Mongolian traditional clothes
The Mongolian traditional costume consists of a deel, a hat, boots, and accessories. There are differences between the costumes of the various ethnic groups, but all the deels have the same shape: long sleeves, a wide flap that gets folded up on the chest, buttons on the right shoulder, a high collar, and a fabric belt around the waist.
For men, the deel for work is traditionally made of thick cotton or wool, while the women’s deel is more luxurious, with silk prints. Winter deels are covered with sheep or goat skin. The traditional hat can be made of fur, silk, or felt according to its shape. The boots are generally made of leather with a thick felt lining. Many herders make their own deel and boots, and wear them, but more and more Mongolians wear occidental clothes. Nowadays, most city-wellers wear the Mongolian traditional costume only for celebrations like Tsagaan Sar (lunar new year) or for special occasions like graduation ceremony or weddings.

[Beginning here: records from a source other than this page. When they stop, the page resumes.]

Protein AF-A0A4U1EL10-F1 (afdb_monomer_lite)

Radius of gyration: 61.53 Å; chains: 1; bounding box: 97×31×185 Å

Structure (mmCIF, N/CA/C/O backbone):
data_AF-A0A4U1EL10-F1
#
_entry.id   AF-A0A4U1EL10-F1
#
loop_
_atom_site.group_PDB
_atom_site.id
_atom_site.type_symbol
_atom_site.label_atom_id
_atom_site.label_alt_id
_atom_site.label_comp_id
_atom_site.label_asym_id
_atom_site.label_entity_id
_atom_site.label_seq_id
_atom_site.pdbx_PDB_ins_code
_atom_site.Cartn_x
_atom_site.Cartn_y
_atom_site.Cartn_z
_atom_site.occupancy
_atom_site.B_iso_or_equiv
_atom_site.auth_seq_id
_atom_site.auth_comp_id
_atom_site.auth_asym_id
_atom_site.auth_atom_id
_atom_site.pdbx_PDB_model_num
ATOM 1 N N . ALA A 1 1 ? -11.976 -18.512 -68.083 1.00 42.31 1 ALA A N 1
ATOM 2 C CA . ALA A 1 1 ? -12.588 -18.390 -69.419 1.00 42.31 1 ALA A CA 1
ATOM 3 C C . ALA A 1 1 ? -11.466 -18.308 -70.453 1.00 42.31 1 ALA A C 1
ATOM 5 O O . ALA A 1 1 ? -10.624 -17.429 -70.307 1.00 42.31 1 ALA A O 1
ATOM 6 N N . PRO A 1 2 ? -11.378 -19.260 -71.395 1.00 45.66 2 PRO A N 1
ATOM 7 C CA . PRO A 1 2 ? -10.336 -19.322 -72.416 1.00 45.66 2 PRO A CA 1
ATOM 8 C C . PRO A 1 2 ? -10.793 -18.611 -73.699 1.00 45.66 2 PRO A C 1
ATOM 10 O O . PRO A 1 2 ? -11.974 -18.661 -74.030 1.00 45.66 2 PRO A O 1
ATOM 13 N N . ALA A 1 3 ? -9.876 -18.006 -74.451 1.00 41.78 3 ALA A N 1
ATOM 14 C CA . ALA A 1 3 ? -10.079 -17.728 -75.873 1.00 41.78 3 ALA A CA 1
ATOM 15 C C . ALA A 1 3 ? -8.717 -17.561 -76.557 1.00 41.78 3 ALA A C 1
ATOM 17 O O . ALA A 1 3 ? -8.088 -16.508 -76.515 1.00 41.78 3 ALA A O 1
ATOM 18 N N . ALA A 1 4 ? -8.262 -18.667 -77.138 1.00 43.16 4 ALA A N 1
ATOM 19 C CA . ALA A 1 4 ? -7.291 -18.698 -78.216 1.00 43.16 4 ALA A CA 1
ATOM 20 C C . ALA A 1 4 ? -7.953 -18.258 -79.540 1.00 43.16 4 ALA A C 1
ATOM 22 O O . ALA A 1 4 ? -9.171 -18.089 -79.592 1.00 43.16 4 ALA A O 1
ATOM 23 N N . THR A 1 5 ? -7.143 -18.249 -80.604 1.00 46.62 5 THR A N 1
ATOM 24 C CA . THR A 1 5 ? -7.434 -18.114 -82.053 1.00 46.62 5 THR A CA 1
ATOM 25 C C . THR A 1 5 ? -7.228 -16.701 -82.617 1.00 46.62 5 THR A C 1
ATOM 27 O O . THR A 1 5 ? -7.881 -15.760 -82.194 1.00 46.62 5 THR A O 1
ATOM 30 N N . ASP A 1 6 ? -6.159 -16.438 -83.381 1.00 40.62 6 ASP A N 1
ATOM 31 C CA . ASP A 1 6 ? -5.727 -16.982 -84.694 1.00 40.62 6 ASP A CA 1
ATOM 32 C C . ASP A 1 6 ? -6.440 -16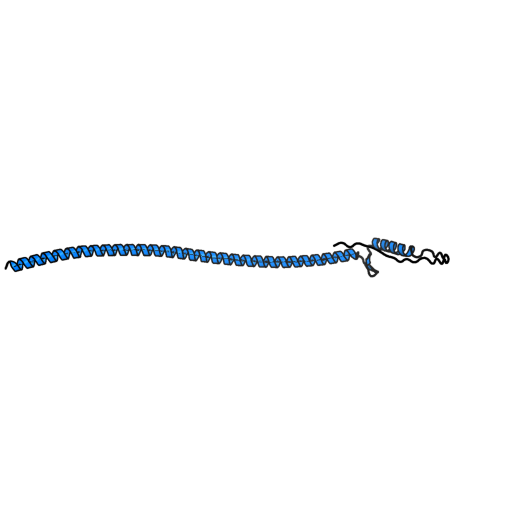.285 -85.869 1.00 40.62 6 ASP A C 1
ATOM 34 O O . ASP A 1 6 ? -7.644 -16.048 -85.807 1.00 40.62 6 ASP A O 1
ATOM 38 N N . ARG A 1 7 ? -5.680 -16.085 -86.965 1.00 40.41 7 ARG A N 1
ATOM 39 C CA . ARG A 1 7 ? -6.095 -15.683 -88.333 1.00 40.41 7 ARG A CA 1
ATOM 40 C C . ARG A 1 7 ? -6.270 -14.165 -88.540 1.00 40.41 7 ARG A C 1
ATOM 42 O O . ARG A 1 7 ? -6.949 -13.512 -87.771 1.00 40.41 7 ARG A O 1
ATOM 49 N N . ARG A 1 8 ? -5.748 -13.512 -89.589 1.00 38.69 8 ARG A N 1
ATOM 50 C CA . ARG A 1 8 ? -5.400 -13.959 -90.952 1.00 38.69 8 ARG A CA 1
ATOM 51 C C . ARG A 1 8 ? -4.715 -12.814 -91.733 1.00 38.69 8 ARG A C 1
ATOM 53 O O . ARG A 1 8 ? -5.044 -11.658 -91.513 1.00 38.69 8 ARG A O 1
ATOM 60 N N . GLU A 1 9 ? -3.872 -13.187 -92.702 1.00 36.88 9 GLU A N 1
ATOM 61 C CA . GLU A 1 9 ? -3.736 -12.569 -94.042 1.00 36.88 9 GLU A CA 1
ATOM 62 C C . GLU A 1 9 ? -3.392 -11.069 -94.180 1.00 36.88 9 GLU A C 1
ATOM 64 O O . GLU A 1 9 ? -4.246 -10.197 -94.062 1.00 36.88 9 GLU A O 1
ATOM 69 N N . LYS A 1 10 ? -2.190 -10.776 -94.700 1.00 45.47 10 LYS A N 1
ATOM 70 C CA . LYS A 1 10 ? -1.994 -10.511 -96.145 1.00 45.47 10 LYS A CA 1
ATOM 71 C C . LYS A 1 10 ? -0.518 -10.252 -96.473 1.00 45.47 10 LYS A C 1
ATOM 73 O O . LYS A 1 10 ? 0.060 -9.251 -96.069 1.00 45.47 10 LYS A O 1
ATOM 78 N N . LEU A 1 11 ? 0.050 -11.150 -97.274 1.00 43.53 11 LEU A N 1
ATOM 79 C CA . LEU A 1 11 ? 1.146 -10.850 -98.199 1.00 43.53 11 LEU A CA 1
ATOM 80 C C . LEU A 1 11 ? 0.552 -10.214 -99.468 1.00 43.53 11 LEU A C 1
ATOM 82 O O . LEU A 1 11 ? -0.573 -10.544 -99.853 1.00 43.53 11 LEU A O 1
ATOM 86 N N . PRO A 1 12 ? 1.317 -9.348 -100.141 1.00 49.88 12 PRO A N 1
ATOM 87 C CA . PRO A 1 12 ? 1.674 -9.622 -101.535 1.00 49.88 12 PRO A CA 1
ATOM 88 C C . PRO A 1 12 ? 3.205 -9.554 -101.699 1.00 49.88 12 PRO A C 1
ATOM 90 O O . PRO A 1 12 ? 3.866 -8.697 -101.124 1.00 49.88 12 PRO A O 1
ATOM 93 N N . ALA A 1 13 ? 3.843 -10.577 -102.265 1.00 39.88 13 ALA A N 1
ATOM 94 C CA . ALA A 1 13 ? 4.030 -10.770 -103.708 1.00 39.88 13 ALA A CA 1
ATOM 95 C C . ALA A 1 13 ? 4.823 -9.624 -104.375 1.00 39.88 13 ALA A C 1
ATOM 97 O O . ALA A 1 13 ? 4.263 -8.644 -104.850 1.00 39.88 13 ALA A O 1
ATOM 98 N N . ASP A 1 14 ? 6.146 -9.794 -104.342 1.00 37.94 14 ASP A N 1
ATOM 99 C CA . ASP A 1 14 ? 7.034 -9.839 -105.510 1.00 37.94 14 ASP A CA 1
ATOM 100 C C . ASP A 1 14 ? 6.914 -8.725 -106.569 1.00 37.94 14 ASP A C 1
ATOM 102 O O . ASP A 1 14 ? 6.059 -8.768 -107.448 1.00 37.94 14 ASP A O 1
ATOM 106 N N . VAL A 1 15 ? 7.882 -7.801 -106.563 1.00 44.19 15 VAL A N 1
ATOM 107 C CA . VAL A 1 15 ? 8.470 -7.279 -107.807 1.00 44.19 15 VAL A CA 1
ATOM 108 C C . VAL A 1 15 ? 9.983 -7.224 -107.639 1.00 44.19 15 VAL A C 1
ATOM 110 O O . VAL A 1 15 ? 10.575 -6.277 -107.119 1.00 44.19 15 VAL A O 1
ATOM 113 N N . SER A 1 16 ? 10.601 -8.287 -108.128 1.00 40.94 16 SER A N 1
ATOM 114 C CA . SER A 1 16 ? 11.996 -8.348 -108.523 1.00 40.94 16 SER A CA 1
ATOM 115 C C . SER A 1 16 ? 12.313 -7.290 -109.590 1.00 40.94 16 SER A C 1
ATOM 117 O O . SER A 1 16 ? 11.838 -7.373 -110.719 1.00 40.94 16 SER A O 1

The first known Mongolian costume was the one that Huns wore. It consisted of a deel with a flap on front, pointed boots, and a belt. Turkish people who lived in Central Asia from the 6th to the 10th century used to wear similar clothes, but the deel was closed in the opposite direction. It’s only from the 13th century that the Mongolian costume was made more beautiful, with silk instead of leather or wool. The high collar and the flap of the modern deel appeared quite recently, when Manchuria ruled on Mongolia. Beforehand, the front of the deel was closed diagonally, like Mongolian monks still wear it today.
From the beginning of the 20th century, women started to wear a sophisticated and richly decorated deel, with beautiful jewels, to show their social position. For example, the deel of a Khalkh’s wife was made with silk and brocade covered with gold or silver. On top of it, she could choose to wear a uuj, or a dress without sleeves of a different colour. Regarding jewels, she used to wear pendants in coral, jade, pearls, or other precious stones, pearls being considered as the most precious material, coral and silver after. Hair were most often flattened and tied in a high veil decorated with silver. After the communist revolution, clothes so richly decorated were declared illegal because they symbolised richness. The women’s dresses were made much more simple, and occidental hats and caps replaced Mongolian traditional hats. Men cut their ponytail, and women, for the first time, cut their hair too.